> Task inputs
☆ ☆ ☆ ☆ ☆ ☆ ☆
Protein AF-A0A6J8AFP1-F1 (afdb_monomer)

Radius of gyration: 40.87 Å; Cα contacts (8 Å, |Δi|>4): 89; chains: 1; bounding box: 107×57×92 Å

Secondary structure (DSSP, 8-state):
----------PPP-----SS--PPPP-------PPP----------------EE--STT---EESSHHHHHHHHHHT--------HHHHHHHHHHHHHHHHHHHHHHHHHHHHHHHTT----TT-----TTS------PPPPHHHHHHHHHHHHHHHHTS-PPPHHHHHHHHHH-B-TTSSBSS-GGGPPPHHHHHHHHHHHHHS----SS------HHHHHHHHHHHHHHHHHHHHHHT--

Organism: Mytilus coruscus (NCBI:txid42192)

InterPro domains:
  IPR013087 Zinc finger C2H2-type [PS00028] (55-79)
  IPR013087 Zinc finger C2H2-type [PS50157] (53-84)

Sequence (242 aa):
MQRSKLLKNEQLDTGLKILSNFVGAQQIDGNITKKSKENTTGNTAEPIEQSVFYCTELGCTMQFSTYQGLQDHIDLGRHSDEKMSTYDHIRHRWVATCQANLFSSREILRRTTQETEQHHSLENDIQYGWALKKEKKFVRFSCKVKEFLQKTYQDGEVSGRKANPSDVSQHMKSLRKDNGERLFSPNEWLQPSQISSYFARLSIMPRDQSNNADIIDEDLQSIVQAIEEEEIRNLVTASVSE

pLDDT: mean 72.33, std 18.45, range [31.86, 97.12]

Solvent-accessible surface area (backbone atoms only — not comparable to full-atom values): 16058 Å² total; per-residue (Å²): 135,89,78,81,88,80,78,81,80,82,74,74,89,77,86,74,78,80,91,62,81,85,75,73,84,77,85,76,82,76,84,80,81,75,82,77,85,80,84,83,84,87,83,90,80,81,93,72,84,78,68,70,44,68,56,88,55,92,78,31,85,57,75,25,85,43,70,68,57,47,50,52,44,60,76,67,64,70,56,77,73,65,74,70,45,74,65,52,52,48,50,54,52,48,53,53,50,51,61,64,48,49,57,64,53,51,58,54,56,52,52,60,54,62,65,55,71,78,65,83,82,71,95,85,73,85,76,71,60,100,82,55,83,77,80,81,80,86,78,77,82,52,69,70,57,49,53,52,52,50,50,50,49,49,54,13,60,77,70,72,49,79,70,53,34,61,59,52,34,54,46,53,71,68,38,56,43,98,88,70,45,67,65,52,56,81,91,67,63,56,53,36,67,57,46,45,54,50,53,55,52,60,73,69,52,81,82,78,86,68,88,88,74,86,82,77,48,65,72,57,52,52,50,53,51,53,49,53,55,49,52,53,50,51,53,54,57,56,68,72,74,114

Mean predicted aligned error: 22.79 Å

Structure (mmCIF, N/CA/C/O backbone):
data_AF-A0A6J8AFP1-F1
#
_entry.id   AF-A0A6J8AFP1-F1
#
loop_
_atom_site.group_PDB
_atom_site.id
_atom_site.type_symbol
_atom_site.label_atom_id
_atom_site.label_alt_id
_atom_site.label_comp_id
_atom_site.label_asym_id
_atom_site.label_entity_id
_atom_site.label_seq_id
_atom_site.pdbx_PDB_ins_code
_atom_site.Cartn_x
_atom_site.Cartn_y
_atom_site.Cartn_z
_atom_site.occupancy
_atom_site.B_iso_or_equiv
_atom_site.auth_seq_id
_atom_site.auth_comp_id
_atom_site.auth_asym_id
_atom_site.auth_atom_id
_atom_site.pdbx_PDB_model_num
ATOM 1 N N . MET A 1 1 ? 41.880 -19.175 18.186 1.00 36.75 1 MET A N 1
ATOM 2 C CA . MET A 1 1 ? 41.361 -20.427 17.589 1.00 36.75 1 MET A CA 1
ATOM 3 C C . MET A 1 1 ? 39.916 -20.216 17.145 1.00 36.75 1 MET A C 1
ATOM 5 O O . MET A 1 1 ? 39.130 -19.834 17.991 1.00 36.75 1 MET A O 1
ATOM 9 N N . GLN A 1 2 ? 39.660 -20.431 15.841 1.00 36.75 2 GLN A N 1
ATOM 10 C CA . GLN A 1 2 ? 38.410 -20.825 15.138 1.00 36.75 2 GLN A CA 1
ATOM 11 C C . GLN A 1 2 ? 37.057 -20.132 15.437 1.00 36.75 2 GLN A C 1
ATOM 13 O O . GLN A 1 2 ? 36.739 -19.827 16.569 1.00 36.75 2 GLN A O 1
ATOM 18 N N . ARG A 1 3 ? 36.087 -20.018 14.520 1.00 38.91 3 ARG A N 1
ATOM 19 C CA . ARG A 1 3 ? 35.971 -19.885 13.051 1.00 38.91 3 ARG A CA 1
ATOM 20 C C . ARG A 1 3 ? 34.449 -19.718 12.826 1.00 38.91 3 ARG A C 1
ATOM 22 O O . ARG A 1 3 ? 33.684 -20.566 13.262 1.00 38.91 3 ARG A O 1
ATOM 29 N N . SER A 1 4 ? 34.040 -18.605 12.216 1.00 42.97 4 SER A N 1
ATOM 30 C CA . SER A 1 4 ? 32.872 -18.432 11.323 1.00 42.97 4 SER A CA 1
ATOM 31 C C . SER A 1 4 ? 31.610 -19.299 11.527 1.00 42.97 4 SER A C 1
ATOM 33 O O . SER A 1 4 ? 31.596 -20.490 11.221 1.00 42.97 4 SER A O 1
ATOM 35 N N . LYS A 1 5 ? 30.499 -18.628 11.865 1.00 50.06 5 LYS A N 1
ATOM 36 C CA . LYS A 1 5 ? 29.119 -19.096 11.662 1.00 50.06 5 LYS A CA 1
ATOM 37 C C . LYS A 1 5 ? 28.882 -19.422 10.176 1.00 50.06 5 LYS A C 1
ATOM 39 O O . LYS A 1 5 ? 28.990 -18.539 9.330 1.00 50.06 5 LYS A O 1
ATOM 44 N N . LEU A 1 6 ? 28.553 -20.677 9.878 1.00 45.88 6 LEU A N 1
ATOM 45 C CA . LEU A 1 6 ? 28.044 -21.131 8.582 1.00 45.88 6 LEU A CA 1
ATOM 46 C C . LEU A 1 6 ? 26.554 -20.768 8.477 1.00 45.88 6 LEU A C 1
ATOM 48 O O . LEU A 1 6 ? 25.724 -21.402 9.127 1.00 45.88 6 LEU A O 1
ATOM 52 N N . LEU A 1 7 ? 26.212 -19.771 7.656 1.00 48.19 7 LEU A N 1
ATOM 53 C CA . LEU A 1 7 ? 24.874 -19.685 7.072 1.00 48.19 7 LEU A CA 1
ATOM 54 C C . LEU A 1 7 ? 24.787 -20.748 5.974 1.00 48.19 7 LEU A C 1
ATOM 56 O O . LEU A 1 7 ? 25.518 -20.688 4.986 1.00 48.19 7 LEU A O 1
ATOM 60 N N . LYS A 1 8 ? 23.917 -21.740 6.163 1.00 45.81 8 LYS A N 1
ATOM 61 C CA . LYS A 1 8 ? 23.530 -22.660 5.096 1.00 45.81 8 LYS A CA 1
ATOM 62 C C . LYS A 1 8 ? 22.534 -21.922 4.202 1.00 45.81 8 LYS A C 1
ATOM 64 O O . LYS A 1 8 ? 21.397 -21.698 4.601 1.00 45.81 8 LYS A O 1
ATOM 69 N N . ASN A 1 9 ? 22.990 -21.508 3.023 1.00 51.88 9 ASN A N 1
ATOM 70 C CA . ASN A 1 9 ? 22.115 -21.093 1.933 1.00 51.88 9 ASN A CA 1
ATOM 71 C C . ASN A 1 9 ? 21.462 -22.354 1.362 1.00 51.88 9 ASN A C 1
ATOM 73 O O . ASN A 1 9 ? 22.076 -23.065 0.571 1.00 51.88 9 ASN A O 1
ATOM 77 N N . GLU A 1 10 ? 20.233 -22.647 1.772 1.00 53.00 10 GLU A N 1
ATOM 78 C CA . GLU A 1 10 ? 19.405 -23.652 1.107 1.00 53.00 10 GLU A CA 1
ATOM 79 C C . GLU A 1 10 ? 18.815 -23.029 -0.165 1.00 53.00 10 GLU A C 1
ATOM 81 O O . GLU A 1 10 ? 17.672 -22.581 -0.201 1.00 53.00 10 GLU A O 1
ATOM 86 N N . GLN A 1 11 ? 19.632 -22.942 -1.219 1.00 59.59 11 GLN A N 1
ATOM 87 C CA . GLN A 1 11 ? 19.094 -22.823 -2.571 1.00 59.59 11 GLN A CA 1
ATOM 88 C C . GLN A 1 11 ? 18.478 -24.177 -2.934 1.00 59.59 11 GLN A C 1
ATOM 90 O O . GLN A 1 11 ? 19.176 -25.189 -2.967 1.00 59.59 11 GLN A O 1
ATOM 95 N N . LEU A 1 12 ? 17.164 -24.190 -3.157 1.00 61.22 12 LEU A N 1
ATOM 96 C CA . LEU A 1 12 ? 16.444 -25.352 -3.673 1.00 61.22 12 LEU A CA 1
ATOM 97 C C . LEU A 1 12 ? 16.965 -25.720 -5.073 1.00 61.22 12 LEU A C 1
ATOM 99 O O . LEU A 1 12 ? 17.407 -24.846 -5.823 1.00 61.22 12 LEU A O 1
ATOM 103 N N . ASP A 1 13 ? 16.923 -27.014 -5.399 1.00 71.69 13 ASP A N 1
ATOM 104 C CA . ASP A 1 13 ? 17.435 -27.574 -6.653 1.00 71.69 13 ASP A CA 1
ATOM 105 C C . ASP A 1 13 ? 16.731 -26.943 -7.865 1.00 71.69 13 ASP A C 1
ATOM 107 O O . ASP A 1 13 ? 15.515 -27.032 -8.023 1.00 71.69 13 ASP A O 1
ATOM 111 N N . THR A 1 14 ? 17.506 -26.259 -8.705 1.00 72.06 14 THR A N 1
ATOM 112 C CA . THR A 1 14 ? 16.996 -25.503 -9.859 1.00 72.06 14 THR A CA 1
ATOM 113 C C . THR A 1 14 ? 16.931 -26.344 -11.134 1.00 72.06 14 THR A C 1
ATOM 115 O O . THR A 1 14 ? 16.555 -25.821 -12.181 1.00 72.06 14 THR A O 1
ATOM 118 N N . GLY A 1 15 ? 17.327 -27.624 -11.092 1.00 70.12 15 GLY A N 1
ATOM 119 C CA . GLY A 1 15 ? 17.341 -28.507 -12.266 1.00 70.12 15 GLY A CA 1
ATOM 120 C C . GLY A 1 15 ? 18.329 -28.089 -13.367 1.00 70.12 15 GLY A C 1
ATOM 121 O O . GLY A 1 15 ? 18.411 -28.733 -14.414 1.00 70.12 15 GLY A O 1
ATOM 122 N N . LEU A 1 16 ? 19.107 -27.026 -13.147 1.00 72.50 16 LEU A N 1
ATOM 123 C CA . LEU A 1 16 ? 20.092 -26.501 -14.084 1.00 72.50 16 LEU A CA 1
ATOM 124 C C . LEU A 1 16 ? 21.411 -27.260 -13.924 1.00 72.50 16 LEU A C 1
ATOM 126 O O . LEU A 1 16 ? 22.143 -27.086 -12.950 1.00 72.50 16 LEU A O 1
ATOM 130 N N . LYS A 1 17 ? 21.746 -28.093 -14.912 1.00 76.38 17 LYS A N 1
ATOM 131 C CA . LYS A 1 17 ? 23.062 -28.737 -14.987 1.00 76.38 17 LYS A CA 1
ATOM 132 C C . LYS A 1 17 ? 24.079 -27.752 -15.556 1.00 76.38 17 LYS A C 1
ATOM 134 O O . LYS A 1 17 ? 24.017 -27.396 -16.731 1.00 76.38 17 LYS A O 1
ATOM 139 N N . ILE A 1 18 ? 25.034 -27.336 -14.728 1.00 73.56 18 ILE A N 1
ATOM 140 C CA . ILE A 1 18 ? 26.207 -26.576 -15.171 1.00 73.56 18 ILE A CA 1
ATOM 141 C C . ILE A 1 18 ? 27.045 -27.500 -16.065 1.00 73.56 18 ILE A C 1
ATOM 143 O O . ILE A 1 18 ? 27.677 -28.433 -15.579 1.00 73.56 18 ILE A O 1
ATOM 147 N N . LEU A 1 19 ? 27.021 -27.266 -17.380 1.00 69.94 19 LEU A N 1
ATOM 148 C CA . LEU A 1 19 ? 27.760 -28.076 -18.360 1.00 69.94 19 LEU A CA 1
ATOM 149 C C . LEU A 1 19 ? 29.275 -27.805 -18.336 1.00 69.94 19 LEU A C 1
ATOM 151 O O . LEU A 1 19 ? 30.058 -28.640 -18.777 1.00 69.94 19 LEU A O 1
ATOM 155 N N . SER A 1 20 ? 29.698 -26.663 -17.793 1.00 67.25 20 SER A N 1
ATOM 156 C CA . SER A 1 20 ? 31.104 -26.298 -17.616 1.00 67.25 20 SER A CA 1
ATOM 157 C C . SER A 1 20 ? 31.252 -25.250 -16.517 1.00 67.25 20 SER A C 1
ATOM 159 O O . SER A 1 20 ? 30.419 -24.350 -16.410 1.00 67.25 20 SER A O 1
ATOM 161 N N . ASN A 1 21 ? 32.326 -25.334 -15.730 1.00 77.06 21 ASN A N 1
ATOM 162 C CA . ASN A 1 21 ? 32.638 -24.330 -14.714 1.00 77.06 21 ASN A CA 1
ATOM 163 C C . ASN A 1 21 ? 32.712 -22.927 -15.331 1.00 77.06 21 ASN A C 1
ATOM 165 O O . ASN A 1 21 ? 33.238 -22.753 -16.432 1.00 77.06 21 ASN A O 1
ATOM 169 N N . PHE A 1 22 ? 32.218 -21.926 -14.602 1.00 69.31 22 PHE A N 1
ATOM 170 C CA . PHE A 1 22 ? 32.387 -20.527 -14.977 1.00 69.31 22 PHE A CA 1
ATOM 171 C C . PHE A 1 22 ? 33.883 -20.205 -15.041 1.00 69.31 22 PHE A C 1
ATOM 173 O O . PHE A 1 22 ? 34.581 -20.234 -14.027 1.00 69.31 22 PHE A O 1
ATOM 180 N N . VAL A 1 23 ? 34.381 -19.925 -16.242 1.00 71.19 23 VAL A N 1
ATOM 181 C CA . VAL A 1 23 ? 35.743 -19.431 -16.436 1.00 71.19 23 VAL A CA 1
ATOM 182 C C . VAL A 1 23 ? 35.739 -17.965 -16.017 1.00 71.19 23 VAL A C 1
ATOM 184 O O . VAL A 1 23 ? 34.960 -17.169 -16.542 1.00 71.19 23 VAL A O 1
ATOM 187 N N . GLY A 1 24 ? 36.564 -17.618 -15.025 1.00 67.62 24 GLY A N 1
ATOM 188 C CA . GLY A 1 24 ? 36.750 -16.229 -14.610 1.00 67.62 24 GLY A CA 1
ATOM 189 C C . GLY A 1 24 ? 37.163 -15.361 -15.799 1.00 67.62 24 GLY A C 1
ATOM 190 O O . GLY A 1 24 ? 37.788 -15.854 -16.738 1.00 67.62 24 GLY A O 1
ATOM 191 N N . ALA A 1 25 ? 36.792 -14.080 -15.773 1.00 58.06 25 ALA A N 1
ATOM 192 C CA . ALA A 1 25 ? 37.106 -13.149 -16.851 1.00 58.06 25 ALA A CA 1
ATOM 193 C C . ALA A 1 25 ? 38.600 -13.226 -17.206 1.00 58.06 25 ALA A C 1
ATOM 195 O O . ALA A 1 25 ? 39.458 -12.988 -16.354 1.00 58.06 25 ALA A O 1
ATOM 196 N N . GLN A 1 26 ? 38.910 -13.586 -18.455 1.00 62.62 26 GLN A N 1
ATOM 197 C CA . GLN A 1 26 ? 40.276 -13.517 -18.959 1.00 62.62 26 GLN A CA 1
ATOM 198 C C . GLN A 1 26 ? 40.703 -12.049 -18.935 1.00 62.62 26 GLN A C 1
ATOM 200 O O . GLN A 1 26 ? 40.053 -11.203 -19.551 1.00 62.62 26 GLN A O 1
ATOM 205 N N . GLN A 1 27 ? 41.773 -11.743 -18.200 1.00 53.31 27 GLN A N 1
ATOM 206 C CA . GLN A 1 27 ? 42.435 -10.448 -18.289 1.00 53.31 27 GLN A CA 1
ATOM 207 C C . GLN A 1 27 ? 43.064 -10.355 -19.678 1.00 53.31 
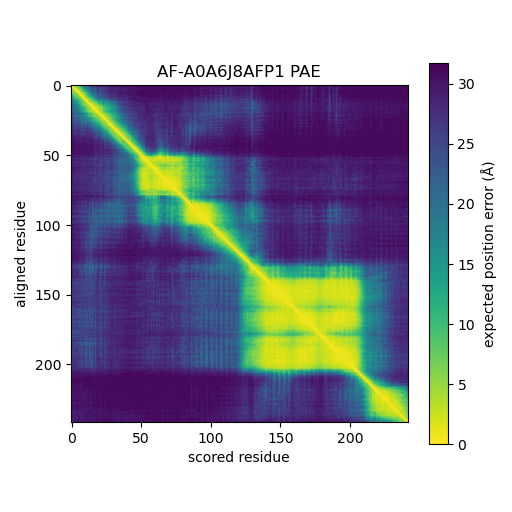27 GLN A C 1
ATOM 209 O O . GLN A 1 27 ? 44.111 -10.934 -19.950 1.00 53.31 27 GLN A O 1
ATOM 214 N N . ILE A 1 28 ? 42.357 -9.694 -20.590 1.00 58.97 28 ILE A N 1
ATOM 215 C CA . ILE A 1 28 ? 42.900 -9.304 -21.882 1.00 58.97 28 ILE A CA 1
ATOM 216 C C . ILE A 1 28 ? 43.566 -7.952 -21.643 1.00 58.97 28 ILE A C 1
ATOM 218 O O . ILE A 1 28 ? 42.909 -6.912 -21.685 1.00 58.97 28 ILE A O 1
ATOM 222 N N . ASP A 1 29 ? 44.856 -7.965 -21.319 1.00 54.41 29 ASP A N 1
ATOM 223 C CA . ASP A 1 29 ? 45.630 -6.734 -21.210 1.00 54.41 29 ASP A CA 1
ATOM 224 C C . ASP A 1 29 ? 45.800 -6.144 -22.616 1.00 54.41 29 ASP A C 1
ATOM 226 O O . ASP A 1 29 ? 46.614 -6.587 -23.428 1.00 54.41 29 ASP A O 1
ATOM 230 N N . GLY A 1 30 ? 44.966 -5.157 -22.943 1.00 47.59 30 GLY A N 1
ATOM 231 C CA . GLY A 1 30 ? 45.106 -4.376 -24.163 1.00 47.59 30 GLY A CA 1
ATOM 232 C C . GLY A 1 30 ? 46.330 -3.469 -24.059 1.00 47.59 30 GLY A C 1
ATOM 233 O O . GLY A 1 30 ? 46.343 -2.528 -23.267 1.00 47.59 30 GLY A O 1
ATOM 234 N N . ASN A 1 31 ? 47.352 -3.713 -24.878 1.00 53.84 31 ASN A N 1
ATOM 235 C CA . ASN A 1 31 ? 48.503 -2.820 -24.978 1.00 53.84 31 ASN A CA 1
ATOM 236 C C . ASN A 1 31 ? 48.088 -1.516 -25.682 1.00 53.84 31 ASN A C 1
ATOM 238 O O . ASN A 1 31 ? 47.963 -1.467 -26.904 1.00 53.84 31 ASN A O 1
☆ ☆ ☆ ☆ ☆ ☆ ☆
> What you have to do
After locating the line with "IPR013087 Zinc finger C2H2-type [PS00028]" in the material above, return it and each line after it exactly, ending at the line with "pLDDT: mean 72.33, std".

> Output of the exercise
  IPR013087 Zinc finger C2H2-type [PS00028] (55-79)
  IPR013087 Zinc finger C2H2-type [PS50157] (53-84)

Sequence (242 aa):
MQRSKLLKNEQLDTGLKILSNFVGAQQIDGNITKKSKENTTGNTAEPIEQSVFYCTELGCTMQFSTYQGLQDHIDLGRHSDEKMSTYDHIRHRWVATCQANLFSSREILRRTTQETEQHHSLENDIQYGWALKKEKKFVRFSCKVKEFLQKTYQDGEVSGRKANPSDVSQHMKSLRKDNGERLFSPNEWLQPSQISSYFARLSIMPRDQSNNADIIDEDLQSIVQAIEEEEIRNLVTASVSE

pLDDT: mean 72.33, std 18.45, range [31.86, 97.12]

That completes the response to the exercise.